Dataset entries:
----

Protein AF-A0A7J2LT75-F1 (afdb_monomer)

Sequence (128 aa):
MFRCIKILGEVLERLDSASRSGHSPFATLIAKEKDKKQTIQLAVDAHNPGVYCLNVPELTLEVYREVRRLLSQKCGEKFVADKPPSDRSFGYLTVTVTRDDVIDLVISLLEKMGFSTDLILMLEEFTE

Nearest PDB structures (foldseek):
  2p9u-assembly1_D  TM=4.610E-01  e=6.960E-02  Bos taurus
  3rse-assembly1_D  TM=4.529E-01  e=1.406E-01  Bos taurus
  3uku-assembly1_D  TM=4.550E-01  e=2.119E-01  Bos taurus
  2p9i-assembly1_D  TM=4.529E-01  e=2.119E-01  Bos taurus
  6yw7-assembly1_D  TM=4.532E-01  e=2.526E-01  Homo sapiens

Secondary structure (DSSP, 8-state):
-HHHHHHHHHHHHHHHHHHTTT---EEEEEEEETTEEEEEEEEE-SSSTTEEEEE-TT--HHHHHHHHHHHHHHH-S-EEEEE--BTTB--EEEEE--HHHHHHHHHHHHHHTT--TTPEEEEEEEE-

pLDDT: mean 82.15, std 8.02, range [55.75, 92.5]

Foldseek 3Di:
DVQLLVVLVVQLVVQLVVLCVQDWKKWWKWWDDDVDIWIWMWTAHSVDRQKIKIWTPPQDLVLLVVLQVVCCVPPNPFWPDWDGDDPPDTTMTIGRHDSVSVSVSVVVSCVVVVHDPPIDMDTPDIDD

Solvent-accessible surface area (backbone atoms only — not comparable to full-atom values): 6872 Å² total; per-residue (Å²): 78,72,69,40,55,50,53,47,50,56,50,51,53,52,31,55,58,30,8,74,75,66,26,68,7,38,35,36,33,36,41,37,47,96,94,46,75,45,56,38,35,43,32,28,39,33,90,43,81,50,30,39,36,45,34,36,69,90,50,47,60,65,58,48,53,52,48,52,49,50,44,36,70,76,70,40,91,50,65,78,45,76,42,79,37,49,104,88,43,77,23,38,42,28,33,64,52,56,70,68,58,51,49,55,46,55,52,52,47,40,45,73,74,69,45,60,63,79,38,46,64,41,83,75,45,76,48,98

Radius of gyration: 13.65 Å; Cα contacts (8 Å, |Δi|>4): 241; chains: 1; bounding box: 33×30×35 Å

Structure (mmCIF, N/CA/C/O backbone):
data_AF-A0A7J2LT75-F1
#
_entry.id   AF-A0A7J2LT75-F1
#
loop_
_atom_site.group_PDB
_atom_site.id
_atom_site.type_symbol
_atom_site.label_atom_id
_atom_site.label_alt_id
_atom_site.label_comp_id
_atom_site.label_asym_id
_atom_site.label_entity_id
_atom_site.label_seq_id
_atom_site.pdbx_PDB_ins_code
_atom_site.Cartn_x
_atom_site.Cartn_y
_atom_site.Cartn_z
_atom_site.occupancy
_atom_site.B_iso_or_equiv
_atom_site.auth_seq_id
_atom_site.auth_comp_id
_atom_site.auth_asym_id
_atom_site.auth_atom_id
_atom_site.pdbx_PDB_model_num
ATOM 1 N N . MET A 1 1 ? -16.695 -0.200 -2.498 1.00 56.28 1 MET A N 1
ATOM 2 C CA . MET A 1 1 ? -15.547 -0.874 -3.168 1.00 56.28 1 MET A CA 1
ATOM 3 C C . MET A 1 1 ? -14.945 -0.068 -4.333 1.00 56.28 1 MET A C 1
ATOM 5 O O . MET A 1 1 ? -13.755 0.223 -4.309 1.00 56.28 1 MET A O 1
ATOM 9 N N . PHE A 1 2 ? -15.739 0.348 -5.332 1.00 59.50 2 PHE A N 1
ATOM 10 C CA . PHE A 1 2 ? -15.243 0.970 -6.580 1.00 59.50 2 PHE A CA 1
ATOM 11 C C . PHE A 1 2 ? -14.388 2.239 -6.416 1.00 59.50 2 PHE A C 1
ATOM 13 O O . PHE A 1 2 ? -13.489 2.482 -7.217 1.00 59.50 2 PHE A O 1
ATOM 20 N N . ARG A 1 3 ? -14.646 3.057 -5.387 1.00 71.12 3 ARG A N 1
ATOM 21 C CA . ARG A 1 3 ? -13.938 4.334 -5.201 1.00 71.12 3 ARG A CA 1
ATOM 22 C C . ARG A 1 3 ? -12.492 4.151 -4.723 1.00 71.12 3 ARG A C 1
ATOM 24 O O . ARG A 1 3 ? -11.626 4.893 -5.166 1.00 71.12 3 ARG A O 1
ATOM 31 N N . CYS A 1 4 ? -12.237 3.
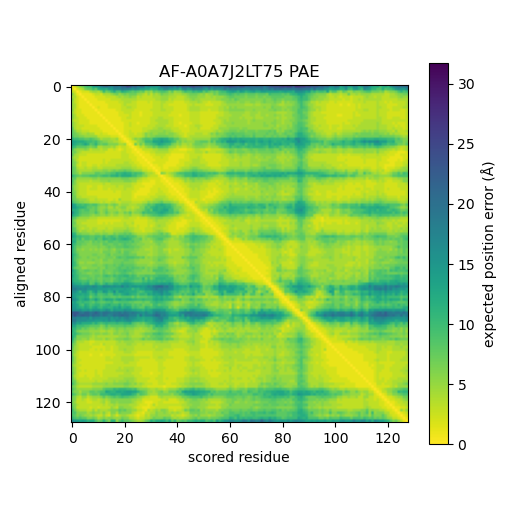152 -3.875 1.00 80.19 4 CYS A N 1
ATOM 32 C CA . CYS A 1 4 ? -10.895 2.820 -3.386 1.00 80.19 4 CYS A CA 1
ATOM 33 C C . CYS A 1 4 ? -10.027 2.238 -4.515 1.00 80.19 4 CYS A C 1
ATOM 35 O O . CYS A 1 4 ? -8.938 2.746 -4.769 1.00 80.19 4 CYS A O 1
ATOM 37 N N . ILE A 1 5 ? -10.567 1.266 -5.265 1.00 84.94 5 ILE A N 1
ATOM 38 C CA . ILE A 1 5 ? -9.900 0.655 -6.431 1.00 84.94 5 ILE A CA 1
ATOM 39 C C . ILE A 1 5 ? -9.501 1.721 -7.453 1.00 84.94 5 ILE A C 1
ATOM 41 O O . ILE A 1 5 ? -8.367 1.731 -7.920 1.00 84.94 5 ILE A O 1
ATOM 45 N N . LYS A 1 6 ? -10.416 2.648 -7.771 1.00 87.06 6 LYS A N 1
ATOM 46 C CA . LYS A 1 6 ? -10.149 3.713 -8.740 1.00 87.06 6 LYS A CA 1
ATOM 47 C C . LYS A 1 6 ? -8.968 4.594 -8.318 1.00 87.06 6 LYS A C 1
ATOM 49 O O . LYS A 1 6 ? -8.075 4.827 -9.122 1.00 87.06 6 LYS A O 1
ATOM 54 N N . ILE A 1 7 ? -8.951 5.050 -7.064 1.00 88.06 7 ILE A N 1
ATOM 55 C CA . ILE A 1 7 ? -7.881 5.922 -6.557 1.00 88.06 7 ILE A CA 1
ATOM 56 C C . ILE A 1 7 ? -6.545 5.174 -6.513 1.00 88.06 7 ILE A C 1
ATOM 58 O O . ILE A 1 7 ? -5.533 5.729 -6.928 1.00 88.06 7 ILE A O 1
ATOM 62 N N . LEU A 1 8 ? -6.533 3.913 -6.066 1.00 89.94 8 LEU A N 1
ATOM 63 C CA . LEU A 1 8 ? -5.315 3.097 -6.077 1.00 89.94 8 LEU A CA 1
ATOM 64 C C . LEU A 1 8 ? -4.780 2.894 -7.498 1.00 89.94 8 LEU A C 1
ATOM 66 O O . LEU A 1 8 ? -3.583 3.050 -7.716 1.00 89.94 8 LEU A O 1
ATOM 70 N N . GLY A 1 9 ? -5.659 2.604 -8.460 1.00 90.19 9 GLY A N 1
ATOM 71 C CA . GLY A 1 9 ? -5.284 2.446 -9.864 1.00 90.19 9 GLY A CA 1
ATOM 72 C C . GLY A 1 9 ? -4.643 3.707 -10.447 1.00 90.19 9 GLY A C 1
ATOM 73 O O . GLY A 1 9 ? -3.556 3.629 -11.014 1.00 90.19 9 GLY A O 1
ATOM 74 N N . GLU A 1 10 ? -5.270 4.871 -10.241 1.00 91.12 10 GLU A N 1
ATOM 75 C CA . GLU A 1 10 ? -4.746 6.167 -10.699 1.00 91.12 10 GLU A CA 1
ATOM 76 C C . GLU A 1 10 ? -3.388 6.498 -10.058 1.00 91.12 10 GLU A C 1
ATOM 78 O O . GLU A 1 10 ? -2.477 6.986 -10.726 1.00 91.12 10 GLU A O 1
ATOM 83 N N . VAL A 1 11 ? -3.224 6.217 -8.763 1.00 91.81 11 VAL A N 1
ATOM 84 C CA . VAL A 1 11 ? -1.971 6.478 -8.039 1.00 91.81 11 VAL A CA 1
ATOM 85 C C . VAL A 1 11 ? -0.853 5.564 -8.526 1.00 91.81 11 VAL A C 1
ATOM 87 O O . VAL A 1 11 ? 0.235 6.052 -8.818 1.00 91.81 11 VAL A O 1
ATOM 90 N N . LEU A 1 12 ? -1.113 4.264 -8.670 1.00 91.44 12 LEU A N 1
ATOM 91 C CA . LEU A 1 12 ? -0.118 3.303 -9.148 1.00 91.44 12 LEU A CA 1
ATOM 92 C C . LEU A 1 12 ? 0.305 3.581 -10.593 1.00 91.44 12 LEU A C 1
ATOM 94 O O . LEU A 1 12 ? 1.482 3.467 -10.909 1.00 91.44 12 LEU A O 1
ATOM 98 N N . GLU A 1 13 ? -0.618 3.997 -11.463 1.00 90.50 13 GLU A N 1
ATOM 99 C CA . GLU A 1 13 ? -0.275 4.404 -12.830 1.00 90.50 13 GLU A CA 1
ATOM 100 C C . GLU A 1 13 ? 0.662 5.619 -12.852 1.00 90.50 13 GLU A C 1
ATOM 102 O O . GLU A 1 13 ? 1.643 5.639 -13.601 1.00 90.50 13 GLU A O 1
ATOM 107 N N . ARG A 1 14 ? 0.405 6.611 -11.992 1.00 90.19 14 ARG A N 1
ATOM 108 C CA . A
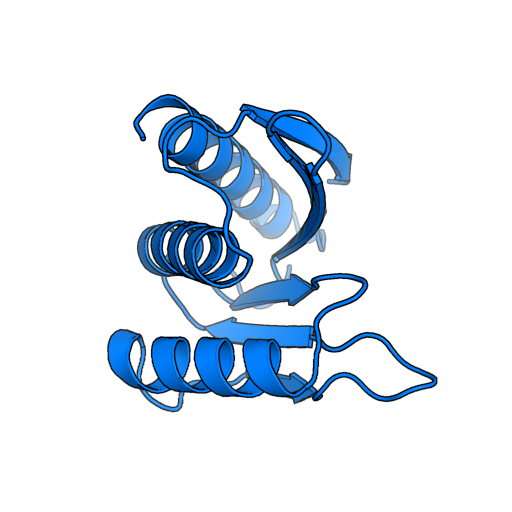RG A 1 14 ? 1.283 7.777 -11.854 1.00 90.19 14 ARG A CA 1
ATOM 109 C C . ARG A 1 14 ? 2.654 7.402 -11.293 1.00 90.19 14 ARG A C 1
ATOM 111 O O . ARG A 1 14 ? 3.656 7.884 -11.816 1.00 90.19 14 ARG A O 1
ATOM 118 N N . LEU A 1 15 ? 2.708 6.535 -10.280 1.00 90.12 15 LEU A N 1
ATOM 119 C CA . LEU A 1 15 ? 3.968 6.031 -9.724 1.00 90.12 15 LEU A CA 1
ATOM 120 C C . LEU A 1 15 ? 4.777 5.262 -1
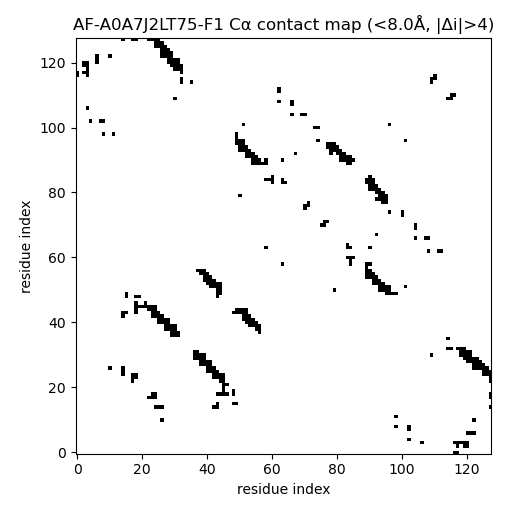0.778 1.00 90.12 15 LEU A C 1
ATOM 122 O O . LEU A 1 15 ? 5.960 5.529 -10.961 1.00 90.12 15 LEU A O 1
ATOM 126 N N . ASP A 1 16 ? 4.147 4.362 -11.533 1.00 87.62 16 ASP A N 1
ATOM 127 C CA . ASP A 1 16 ? 4.823 3.620 -12.602 1.00 87.62 16 ASP A CA 1
ATOM 128 C C . ASP A 1 16 ? 5.374 4.555 -13.685 1.00 87.62 16 ASP A C 1
ATOM 130 O O . ASP A 1 16 ? 6.472 4.343 -14.203 1.00 87.62 16 ASP A O 1
ATOM 134 N N . SER A 1 17 ? 4.614 5.595 -14.044 1.00 88.06 17 SER A N 1
ATOM 135 C CA . SER A 1 17 ? 5.045 6.583 -15.032 1.00 88.06 17 SER A CA 1
ATOM 136 C C . SER A 1 17 ? 6.247 7.393 -14.545 1.00 88.06 17 SER A C 1
ATOM 138 O O . SER A 1 17 ? 7.179 7.601 -15.319 1.00 88.06 17 SER A O 1
ATOM 140 N N . ALA A 1 18 ? 6.245 7.837 -13.286 1.00 86.00 18 ALA A N 1
ATOM 141 C CA . ALA A 1 18 ? 7.353 8.595 -12.705 1.00 86.00 18 ALA A CA 1
ATOM 142 C C . ALA A 1 18 ? 8.615 7.728 -12.519 1.00 86.00 18 AL
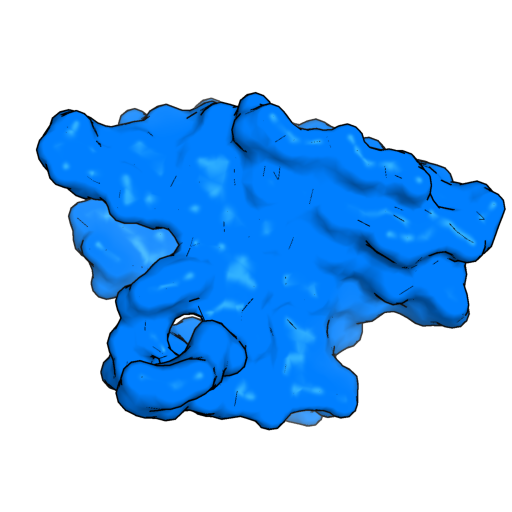A A C 1
ATOM 144 O O . ALA A 1 18 ? 9.718 8.173 -12.835 1.00 86.00 18 ALA A O 1
ATOM 145 N N . SER A 1 19 ? 8.452 6.451 -12.146 1.00 85.12 19 SER A N 1
ATOM 146 C CA . SER A 1 19 ? 9.557 5.486 -12.019 1.00 85.12 19 SER A CA 1
ATOM 147 C C . SER A 1 19 ? 10.332 5.313 -13.330 1.00 85.12 19 SER A C 1
ATOM 149 O O . SER A 1 19 ? 11.564 5.329 -13.345 1.00 85.12 19 SER A O 1
ATOM 151 N N . ARG A 1 20 ? 9.628 5.257 -14.469 1.00 84.12 20 ARG A N 1
ATOM 152 C CA . ARG A 1 20 ? 10.251 5.144 -15.804 1.00 84.12 20 ARG A CA 1
ATOM 153 C C . ARG A 1 20 ? 11.119 6.341 -16.191 1.00 84.12 20 ARG A C 1
ATOM 155 O O . ARG A 1 20 ? 11.957 6.207 -17.079 1.00 84.12 20 ARG A O 1
ATOM 162 N N . SER A 1 21 ? 10.933 7.482 -15.536 1.00 80.75 21 SER A N 1
ATOM 163 C CA . SER A 1 21 ? 11.755 8.679 -15.728 1.00 80.75 21 SER A CA 1
ATOM 164 C C . SER A 1 21 ? 13.054 8.646 -14.907 1.00 80.75 21 SER A C 1
ATOM 166 O O . SER A 1 21 ? 13.819 9.604 -14.946 1.00 80.75 21 SER A O 1
ATOM 168 N N . GLY A 1 22 ? 13.332 7.547 -14.191 1.00 73.50 22 GLY A N 1
ATOM 169 C CA . GLY A 1 22 ? 14.549 7.356 -13.396 1.00 73.50 22 GLY A CA 1
ATOM 170 C C . GLY A 1 22 ? 14.454 7.889 -11.964 1.00 73.50 22 GLY A C 1
ATOM 171 O O . GLY A 1 22 ? 15.457 7.908 -11.250 1.00 73.50 22 GLY A O 1
ATOM 172 N N . HIS A 1 23 ? 13.265 8.302 -11.531 1.00 77.56 23 HIS A N 1
ATOM 173 C CA . HIS A 1 23 ? 12.996 8.741 -10.166 1.00 77.56 23 HIS A CA 1
ATOM 174 C C . HIS A 1 23 ? 12.417 7.593 -9.331 1.00 77.56 23 HIS A C 1
ATOM 176 O O . HIS A 1 23 ? 11.880 6.639 -9.882 1.00 77.56 23 HIS A O 1
ATOM 182 N N . SER A 1 24 ? 12.557 7.645 -8.002 1.00 80.50 24 SER A N 1
ATOM 183 C CA . SER A 1 24 ? 11.941 6.671 -7.080 1.00 80.50 24 SER A CA 1
ATOM 184 C C . SER A 1 24 ? 10.695 7.297 -6.449 1.00 80.50 24 SER A C 1
ATOM 186 O O . SER A 1 24 ? 10.785 7.809 -5.328 1.00 80.50 24 SER A O 1
ATOM 188 N N . PRO A 1 25 ? 9.559 7.324 -7.167 1.00 89.31 25 PRO A N 1
ATOM 189 C CA . PRO A 1 25 ? 8.384 8.042 -6.722 1.00 89.31 25 PRO A CA 1
ATOM 190 C C . PRO A 1 25 ? 7.728 7.337 -5.543 1.00 89.31 25 PRO A C 1
ATOM 192 O O . PRO A 1 25 ? 7.781 6.107 -5.402 1.00 89.31 25 PRO A O 1
ATOM 195 N N . PHE A 1 26 ? 7.030 8.123 -4.731 1.00 91.31 26 PHE A N 1
ATOM 196 C CA . PHE A 1 26 ? 6.178 7.592 -3.679 1.00 91.31 26 PHE A CA 1
ATOM 197 C C . PHE A 1 26 ? 4.886 8.391 -3.539 1.00 91.31 26 PHE A C 1
ATOM 199 O O . PHE A 1 26 ? 4.802 9.570 -3.880 1.00 91.31 26 PHE A O 1
ATOM 206 N N . ALA A 1 27 ? 3.868 7.725 -3.013 1.00 92.50 27 ALA A N 1
ATOM 207 C CA . ALA A 1 27 ? 2.572 8.284 -2.700 1.00 92.50 27 ALA A CA 1
ATOM 208 C C . ALA A 1 27 ? 2.197 7.935 -1.263 1.00 92.50 27 ALA A C 1
ATOM 210 O O . ALA A 1 27 ? 2.321 6.783 -0.845 1.00 92.50 27 ALA A O 1
ATOM 211 N N . THR A 1 28 ? 1.678 8.914 -0.533 1.00 92.00 28 THR A N 1
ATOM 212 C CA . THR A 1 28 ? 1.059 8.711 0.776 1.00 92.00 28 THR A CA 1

----

WHAT YOU WILL DO:
Return exactly the lines that appear in the data above between the line containing "ATOM 111 O O" and the line containing "ATOM 134 N N", both of which are included, and leave the pictures out.

YOUR RESPONSE:
ATOM 111 O O . ARG A 1 14 ? 3.656 7.884 -11.816 1.00 90.19 14 ARG A O 1
ATOM 118 N N . LEU A 1 15 ? 2.708 6.535 -10.280 1.00 90.12 15 LEU A N 1
ATOM 119 C CA . LEU A 1 15 ? 3.968 6.031 -9.724 1.00 90.12 15 LEU A CA 1
ATOM 120 C C . LEU A 1 15 ? 4.777 5.262 -1
0.778 1.00 90.12 15 LEU A C 1
ATOM 122 O O . LEU A 1 15 ? 5.960 5.529 -10.961 1.00 90.12 15 LEU A O 1
ATOM 126 N N . ASP A 1 16 ? 4.147 4.362 -11.533 1.00 87.62 16 ASP A N 1
ATOM 127 C CA . ASP A 1 16 ? 4.823 3.620 -12.602 1.00 87.62 16 ASP A CA 1
ATOM 128 C C . ASP A 1 16 ? 5.374 4.555 -13.685 1.00 87.62 16 ASP A C 1
ATOM 130 O O . ASP A 1 16 ? 6.472 4.343 -14.203 1.00 87.62 16 ASP A O 1
ATOM 134 N N . SER A 1 17 ? 4.614 5.595 -14.044 1.00 88.06 17 SER A N 1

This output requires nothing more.